I was in a similar situation as you a couple years ago, I didn't go straight into climbing but I did find a job working outdoors as that is what I enjoy. For me it was a great decision, but fighting the natural elements can make you want your nice office chair back :biggrin: I no longer get bored and watch the clock or all antsy being inside on a nice day. Don't make as much as I used to but that's ok, I will catch back up to where I was financially soon. Tree work has a lot of opportunity that is for sure.
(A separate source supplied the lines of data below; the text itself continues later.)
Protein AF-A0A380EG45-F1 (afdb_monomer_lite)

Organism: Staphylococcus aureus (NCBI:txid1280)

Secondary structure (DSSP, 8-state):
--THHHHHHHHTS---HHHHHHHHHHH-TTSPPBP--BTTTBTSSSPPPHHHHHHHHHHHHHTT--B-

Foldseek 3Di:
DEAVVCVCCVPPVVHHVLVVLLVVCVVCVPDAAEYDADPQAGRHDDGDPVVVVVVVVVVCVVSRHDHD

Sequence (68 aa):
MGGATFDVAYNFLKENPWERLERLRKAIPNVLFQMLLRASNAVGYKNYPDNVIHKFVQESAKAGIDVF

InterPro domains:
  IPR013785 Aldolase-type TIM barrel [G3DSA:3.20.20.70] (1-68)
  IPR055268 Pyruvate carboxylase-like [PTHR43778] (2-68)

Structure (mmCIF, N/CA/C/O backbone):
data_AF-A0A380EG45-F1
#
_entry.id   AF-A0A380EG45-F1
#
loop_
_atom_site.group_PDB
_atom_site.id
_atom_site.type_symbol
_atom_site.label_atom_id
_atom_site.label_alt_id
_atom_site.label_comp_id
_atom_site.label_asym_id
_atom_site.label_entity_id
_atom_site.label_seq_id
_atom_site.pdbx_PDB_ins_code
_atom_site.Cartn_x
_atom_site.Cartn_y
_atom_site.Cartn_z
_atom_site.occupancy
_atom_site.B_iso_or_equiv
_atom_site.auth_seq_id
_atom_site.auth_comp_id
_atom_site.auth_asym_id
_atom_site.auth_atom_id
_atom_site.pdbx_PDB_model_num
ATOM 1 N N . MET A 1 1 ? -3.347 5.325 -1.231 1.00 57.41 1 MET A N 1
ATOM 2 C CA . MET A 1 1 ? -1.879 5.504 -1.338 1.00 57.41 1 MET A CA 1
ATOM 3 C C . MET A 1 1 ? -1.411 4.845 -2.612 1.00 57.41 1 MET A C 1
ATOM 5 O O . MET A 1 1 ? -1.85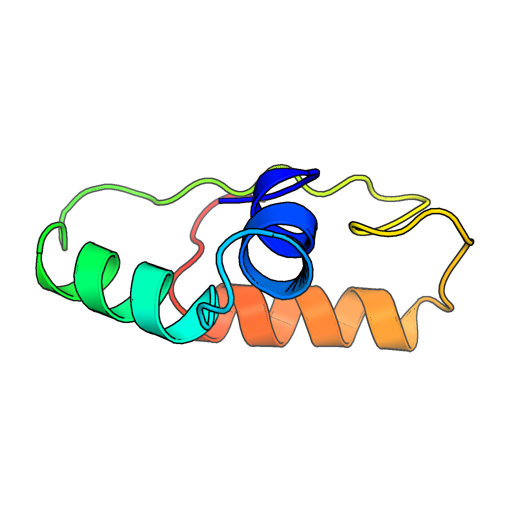3 3.739 -2.842 1.00 57.41 1 MET A O 1
ATOM 9 N N . GLY A 1 2 ? -0.599 5.483 -3.451 1.00 57.41 2 GLY A N 1
ATOM 10 C CA . GLY A 1 2 ? -0.203 4.924 -4.752 1.00 57.41 2 GLY A CA 1
ATOM 11 C C . GLY A 1 2 ? 0.567 5.918 -5.621 1.00 57.41 2 GLY A C 1
ATOM 12 O O . GLY A 1 2 ? 0.683 7.098 -5.274 1.00 57.41 2 GLY A O 1
ATOM 13 N N . GLY A 1 3 ? 1.110 5.448 -6.745 1.00 62.62 3 GLY A N 1
ATOM 14 C CA . GLY A 1 3 ? 1.943 6.261 -7.637 1.00 62.62 3 GLY A CA 1
ATOM 15 C C . GLY A 1 3 ? 3.177 6.849 -6.936 1.00 62.62 3 GLY A C 1
ATOM 16 O O . GLY A 1 3 ? 3.819 6.180 -6.126 1.00 62.62 3 GLY A O 1
ATOM 17 N N . ALA A 1 4 ? 3.481 8.124 -7.206 1.00 60.06 4 ALA A N 1
ATOM 18 C CA . ALA A 1 4 ? 4.666 8.816 -6.686 1.00 60.06 4 ALA A CA 1
ATOM 19 C C . ALA A 1 4 ? 4.754 8.846 -5.149 1.00 60.06 4 ALA A C 1
ATOM 21 O O . ALA A 1 4 ? 5.845 8.959 -4.612 1.00 60.06 4 ALA A O 1
ATOM 22 N N . THR A 1 5 ? 3.643 8.698 -4.418 1.00 61.09 5 THR A N 1
ATOM 23 C CA . THR A 1 5 ? 3.681 8.685 -2.941 1.00 61.09 5 THR A CA 1
ATOM 24 C C . THR A 1 5 ? 4.394 7.466 -2.357 1.00 61.09 5 THR A C 1
ATOM 26 O O . THR A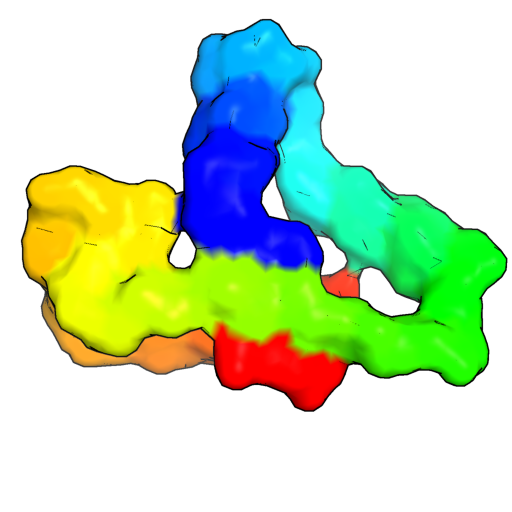 1 5 ? 4.947 7.566 -1.265 1.00 61.09 5 THR A O 1
ATOM 29 N N . PHE A 1 6 ? 4.419 6.339 -3.075 1.00 65.56 6 PHE A N 1
ATOM 30 C CA . PHE A 1 6 ? 5.113 5.129 -2.631 1.00 65.56 6 PHE A CA 1
ATOM 31 C C . PHE A 1 6 ? 6.631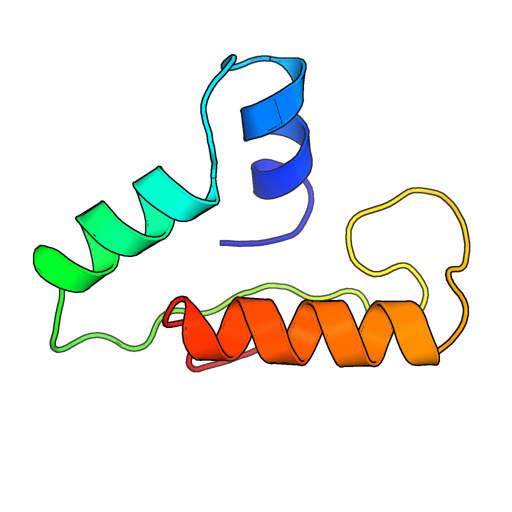 5.251 -2.834 1.00 65.56 6 PHE A C 1
ATOM 33 O O . PHE A 1 6 ? 7.407 4.966 -1.927 1.00 65.56 6 PHE A O 1
ATOM 40 N N . ASP A 1 7 ? 7.042 5.759 -3.998 1.00 60.81 7 ASP A N 1
ATOM 41 C CA . ASP A 1 7 ? 8.446 6.014 -4.336 1.00 60.81 7 ASP A CA 1
ATOM 42 C C . ASP A 1 7 ? 9.036 7.175 -3.512 1.00 60.81 7 ASP A C 1
ATOM 44 O O . ASP A 1 7 ? 10.160 7.098 -3.022 1.00 60.81 7 ASP A O 1
ATOM 48 N N . VAL A 1 8 ? 8.250 8.229 -3.263 1.00 63.69 8 VAL A N 1
ATOM 49 C CA . VAL A 1 8 ? 8.680 9.388 -2.465 1.00 63.69 8 VAL A CA 1
ATOM 50 C C . VAL A 1 8 ? 8.838 9.048 -0.984 1.00 63.69 8 VAL A C 1
ATOM 52 O O . VAL A 1 8 ? 9.776 9.540 -0.351 1.00 63.69 8 VAL A O 1
ATOM 55 N N . ALA A 1 9 ? 7.969 8.193 -0.435 1.00 62.66 9 ALA A N 1
ATOM 56 C CA . ALA A 1 9 ? 8.098 7.715 0.941 1.00 62.66 9 ALA A CA 1
ATOM 57 C C . ALA A 1 9 ? 9.453 7.018 1.159 1.00 62.66 9 ALA A C 1
ATOM 59 O O . ALA A 1 9 ? 10.196 7.373 2.078 1.00 62.66 9 ALA A O 1
ATOM 60 N N . TYR A 1 10 ? 9.814 6.112 0.245 1.00 58.97 10 TYR A N 1
ATOM 61 C CA . TYR A 1 10 ? 11.094 5.408 0.288 1.00 58.97 10 TYR A CA 1
ATOM 62 C C . TYR A 1 10 ? 12.292 6.333 0.037 1.00 58.97 10 TYR A C 1
ATOM 64 O O . TYR A 1 10 ? 13.241 6.329 0.821 1.00 58.97 10 TYR A O 1
ATOM 72 N N . ASN A 1 11 ? 12.262 7.132 -1.033 1.00 63.66 11 ASN A N 1
ATOM 73 C CA . ASN A 1 11 ? 13.456 7.836 -1.510 1.00 63.66 11 ASN A CA 1
ATOM 74 C C . ASN A 1 11 ? 13.718 9.179 -0.820 1.00 63.66 11 ASN A C 1
ATOM 76 O O . ASN A 1 11 ? 14.875 9.572 -0.683 1.00 63.66 11 ASN A O 1
ATOM 80 N N . PHE A 1 12 ? 12.676 9.891 -0.382 1.00 67.81 12 PHE A N 1
ATOM 81 C CA . PHE A 1 12 ? 12.822 11.259 0.132 1.00 67.81 12 PHE A CA 1
ATOM 82 C C . PHE A 1 12 ? 12.424 11.406 1.597 1.00 67.81 12 PHE A C 1
ATOM 84 O O . PHE A 1 12 ? 13.027 12.207 2.308 1.00 67.81 12 PHE A O 1
ATOM 91 N N . LEU A 1 13 ? 11.445 10.630 2.066 1.00 75.44 13 LEU A N 1
ATOM 92 C CA . LEU A 1 13 ? 10.958 10.723 3.446 1.00 75.44 13 LEU A CA 1
ATOM 93 C C . LEU A 1 13 ? 11.620 9.707 4.389 1.00 75.44 13 LEU A C 1
ATOM 95 O O . LEU A 1 13 ? 11.437 9.808 5.600 1.00 75.44 13 LEU A O 1
ATOM 99 N N . LYS A 1 14 ? 12.427 8.776 3.849 1.00 76.06 14 LYS A N 1
ATOM 100 C CA . LYS A 1 14 ? 13.105 7.695 4.592 1.00 76.06 14 LYS A CA 1
ATOM 101 C C . LYS A 1 14 ? 12.150 6.929 5.510 1.00 76.06 14 LYS A C 1
ATOM 103 O O . LYS A 1 14 ? 12.521 6.518 6.608 1.00 76.06 14 LYS A O 1
ATOM 108 N N . GLU A 1 15 ? 10.915 6.756 5.065 1.00 79.75 15 GLU A N 1
ATOM 109 C CA . GLU A 1 15 ? 9.873 6.102 5.839 1.00 79.75 15 GLU A CA 1
ATOM 110 C C . GLU A 1 15 ? 9.354 4.878 5.095 1.00 79.75 15 GLU A C 1
ATOM 112 O O . GLU A 1 15 ? 9.362 4.810 3.864 1.00 79.75 15 GLU A O 1
ATOM 117 N N . ASN A 1 16 ? 8.860 3.913 5.859 1.00 82.81 16 ASN A N 1
ATOM 118 C CA . ASN A 1 16 ? 8.236 2.734 5.301 1.00 82.81 16 ASN A CA 1
ATOM 119 C C . ASN A 1 16 ? 6.763 3.042 4.941 1.00 82.81 16 ASN A C 1
ATOM 121 O O . ASN A 1 16 ? 5.949 3.277 5.844 1.00 82.81 16 ASN A O 1
ATOM 125 N N . PR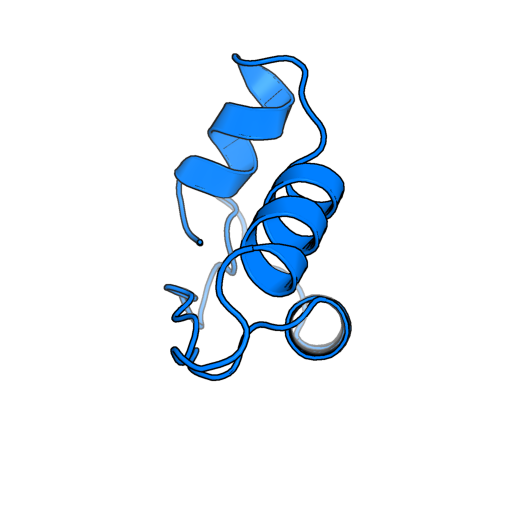O A 1 17 ? 6.368 3.039 3.651 1.00 82.00 17 PRO A N 1
ATOM 126 C CA . PRO A 1 17 ? 4.989 3.323 3.252 1.00 82.00 17 PRO A CA 1
ATOM 127 C C . PRO A 1 17 ? 3.991 2.281 3.776 1.00 82.00 17 PRO A C 1
ATOM 129 O O . PRO A 1 17 ? 2.822 2.613 3.979 1.00 82.00 17 PRO A O 1
ATOM 132 N N . TRP A 1 18 ? 4.439 1.050 4.042 1.00 84.38 18 TRP A N 1
ATOM 133 C CA . TRP A 1 18 ? 3.604 -0.011 4.606 1.00 84.38 18 TRP A CA 1
ATOM 134 C C . TRP A 1 18 ? 3.214 0.279 6.053 1.00 84.38 18 TRP A C 1
ATOM 136 O O . TRP A 1 18 ? 2.040 0.196 6.402 1.00 84.38 18 TRP A O 1
ATOM 146 N N . GLU A 1 19 ? 4.168 0.713 6.877 1.00 86.94 19 GLU A N 1
ATOM 147 C CA . GLU A 1 19 ? 3.896 1.121 8.262 1.00 86.94 19 GLU A CA 1
ATOM 148 C C . GLU A 1 19 ? 2.955 2.325 8.310 1.00 86.94 19 GLU A C 1
ATOM 150 O O . GLU A 1 19 ? 2.061 2.406 9.157 1.00 86.94 19 GLU A O 1
ATOM 155 N N . ARG A 1 20 ? 3.117 3.264 7.373 1.00 85.00 20 ARG A N 1
ATOM 156 C CA . ARG A 1 20 ? 2.203 4.400 7.251 1.00 85.00 20 ARG A CA 1
ATOM 157 C C . ARG A 1 20 ? 0.783 3.935 6.925 1.00 85.00 20 ARG A C 1
ATOM 159 O O . ARG A 1 20 ? -0.164 4.405 7.557 1.00 85.00 20 ARG A O 1
ATOM 166 N N . LEU A 1 21 ? 0.636 3.027 5.962 1.00 86.62 21 LEU A N 1
ATOM 167 C CA . LEU A 1 21 ? -0.656 2.464 5.583 1.00 86.62 21 LEU A CA 1
ATOM 168 C C . LEU A 1 21 ? -1.313 1.736 6.764 1.00 86.62 21 LEU A C 1
ATOM 170 O O . LEU A 1 21 ? -2.478 1.996 7.062 1.00 86.62 21 LEU A O 1
ATOM 174 N N . GLU A 1 22 ? -0.557 0.914 7.490 1.00 89.06 22 GLU A N 1
ATOM 175 C CA . GLU A 1 22 ? -1.052 0.173 8.653 1.00 89.06 22 GLU A CA 1
ATOM 176 C C . GLU A 1 22 ? -1.543 1.110 9.768 1.00 89.06 22 GLU A C 1
ATOM 178 O O . GLU A 1 22 ? -2.638 0.934 10.311 1.00 89.06 22 GLU A O 1
ATOM 183 N N . ARG A 1 23 ? -0.768 2.155 10.086 1.00 89.81 23 ARG A N 1
ATOM 184 C CA . ARG A 1 23 ? -1.153 3.167 11.083 1.00 89.81 23 ARG A CA 1
ATOM 185 C C . ARG A 1 23 ? -2.445 3.879 10.698 1.00 89.81 23 ARG A C 1
ATOM 187 O O . ARG A 1 23 ? -3.311 4.080 11.547 1.00 89.81 23 ARG A O 1
ATOM 194 N N . LEU A 1 24 ? -2.587 4.243 9.427 1.00 88.94 24 LEU A N 1
ATOM 195 C CA . LEU A 1 24 ? -3.793 4.899 8.931 1.00 88.94 24 LEU A CA 1
ATOM 196 C C . LEU A 1 24 ? -4.996 3.953 8.895 1.00 88.94 24 LEU A C 1
ATOM 198 O O . LEU A 1 24 ? -6.098 4.380 9.218 1.00 88.94 24 LEU A O 1
ATOM 202 N N . ARG A 1 25 ? -4.799 2.675 8.562 1.00 88.88 25 ARG A N 1
ATOM 203 C CA . ARG A 1 25 ? -5.851 1.650 8.594 1.00 88.88 25 ARG A CA 1
ATOM 204 C C . ARG A 1 25 ? -6.370 1.412 10.010 1.00 88.88 25 ARG A C 1
ATOM 206 O O . ARG A 1 25 ? -7.578 1.325 10.198 1.00 88.88 25 ARG A O 1
ATOM 213 N N . LYS A 1 26 ? -5.487 1.412 11.012 1.00 90.88 26 LYS A N 1
ATOM 214 C CA . LYS A 1 26 ? -5.872 1.358 12.433 1.00 90.88 26 LYS A CA 1
ATOM 215 C C . LYS A 1 26 ? -6.653 2.599 12.880 1.00 90.88 26 LYS A C 1
ATOM 217 O O . LYS A 1 26 ? -7.612 2.471 13.631 1.00 90.88 26 LYS A O 1
ATOM 222 N N . ALA A 1 27 ? -6.257 3.788 12.425 1.00 93.69 27 ALA A N 1
ATOM 223 C CA . ALA A 1 27 ? -6.915 5.043 12.796 1.00 93.69 27 ALA A CA 1
ATOM 224 C C . ALA A 1 27 ? -8.241 5.291 12.049 1.00 93.69 27 ALA A C 1
ATOM 226 O O . ALA A 1 27 ? -9.105 6.003 12.556 1.00 93.69 27 ALA A O 1
ATOM 227 N N . ILE A 1 28 ? -8.399 4.728 10.847 1.00 93.12 28 ILE A N 1
ATOM 228 C CA . ILE A 1 28 ? -9.530 4.976 9.944 1.00 93.12 28 ILE A CA 1
ATOM 229 C C . ILE A 1 28 ? -10.113 3.632 9.458 1.00 93.12 28 ILE A C 1
ATOM 231 O O . ILE A 1 28 ? -9.977 3.285 8.284 1.00 93.12 28 ILE A O 1
ATOM 235 N N . PRO A 1 29 ? -10.769 2.853 10.338 1.00 92.31 29 PRO A N 1
ATOM 236 C CA . PRO A 1 29 ? -11.246 1.508 9.999 1.00 92.31 29 PRO A CA 1
ATOM 237 C C . PRO A 1 29 ? -12.479 1.496 9.080 1.00 92.31 29 PRO A C 1
ATOM 239 O O . PRO A 1 29 ? -12.742 0.497 8.424 1.00 92.31 29 PRO A O 1
ATOM 242 N N . ASN A 1 30 ? -13.233 2.599 9.018 1.00 93.62 30 ASN A N 1
ATOM 243 C CA . ASN A 1 3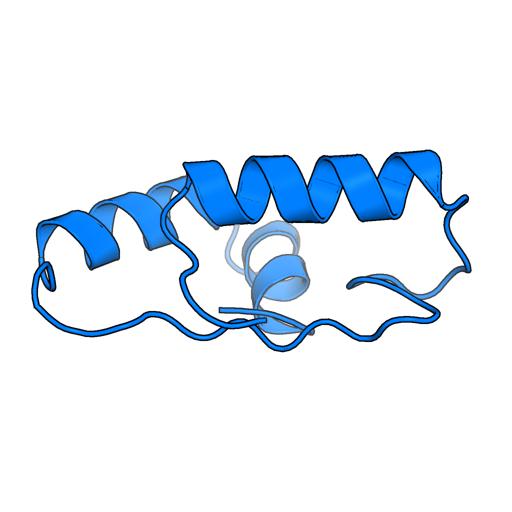0 ? -14.549 2.649 8.366 1.00 93.62 30 ASN A CA 1
ATOM 244 C C . ASN A 1 30 ? -14.529 3.322 6.981 1.00 93.62 30 ASN A C 1
ATOM 246 O O . ASN A 1 30 ? -15.583 3.668 6.453 1.00 93.62 30 ASN A O 1
ATOM 250 N N . VAL A 1 31 ? -13.344 3.566 6.412 1.00 93.00 31 VAL A N 1
ATOM 251 C CA . VAL A 1 31 ? -13.191 4.227 5.108 1.00 93.00 31 VAL A CA 1
ATOM 252 C C . VAL A 1 31 ? -12.337 3.364 4.192 1.00 93.00 31 VAL A C 1
ATOM 254 O O . VAL A 1 31 ? -11.224 2.967 4.550 1.00 93.00 31 VAL A O 1
ATOM 257 N N . LEU A 1 32 ? -12.849 3.128 2.984 1.00 91.44 32 LEU A N 1
ATOM 258 C CA . LEU A 1 32 ? -12.130 2.404 1.943 1.00 91.44 32 LEU A CA 1
ATOM 259 C C . LEU A 1 32 ? -10.878 3.176 1.533 1.00 91.44 32 LEU A C 1
ATOM 261 O O . LEU A 1 32 ? -10.933 4.376 1.255 1.00 91.44 32 LEU A O 1
ATOM 265 N N . PHE A 1 33 ? -9.740 2.493 1.491 1.00 90.31 33 PHE A N 1
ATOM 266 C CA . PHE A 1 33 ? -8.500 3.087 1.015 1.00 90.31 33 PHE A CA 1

I haven't experienced this yet but I hear its pretty hard on the body, I think it's just a bunch of old guys whining


----------



## Haulinwood (Oct 17, 2012)

I am not a climber. I am Sales Manager thinking the same thing. I went to school for Forestry, but that was some time ago. So I started a company stump grinding and tree removal, things start a little slow, but word gets around. I do the best job I know how to do, and be respectful, and tread lightly. I do just weekends at this time, but I love it, and I will grow. At one time or another I will have to jump in with both feet, and make it work. And I will. Good luck to you and do not give up. If it is a job that you can get up every morning and enjoy going to do, then you have the best job. The money will come.
Haulinwood


----------



## Betard_foosier (Oct 17, 2012)

Del_ said:


> Run.
> 
> Go back to school.



Any specific reason why?


----------



## Tree Pig (Oct 17, 2012)

Betard_foosier said:


> Any specific reason why?



The works hard, your body takes a beating, people look at you like your trash, there is a lot of trash in the business, its overflowing with people out of work trying to do the same thing, you now get about 1/2 maybe 2/3 of what you got 5 years ago for the same tree and it cost twice as much to run the business. Obama is the president and no one should have to work... 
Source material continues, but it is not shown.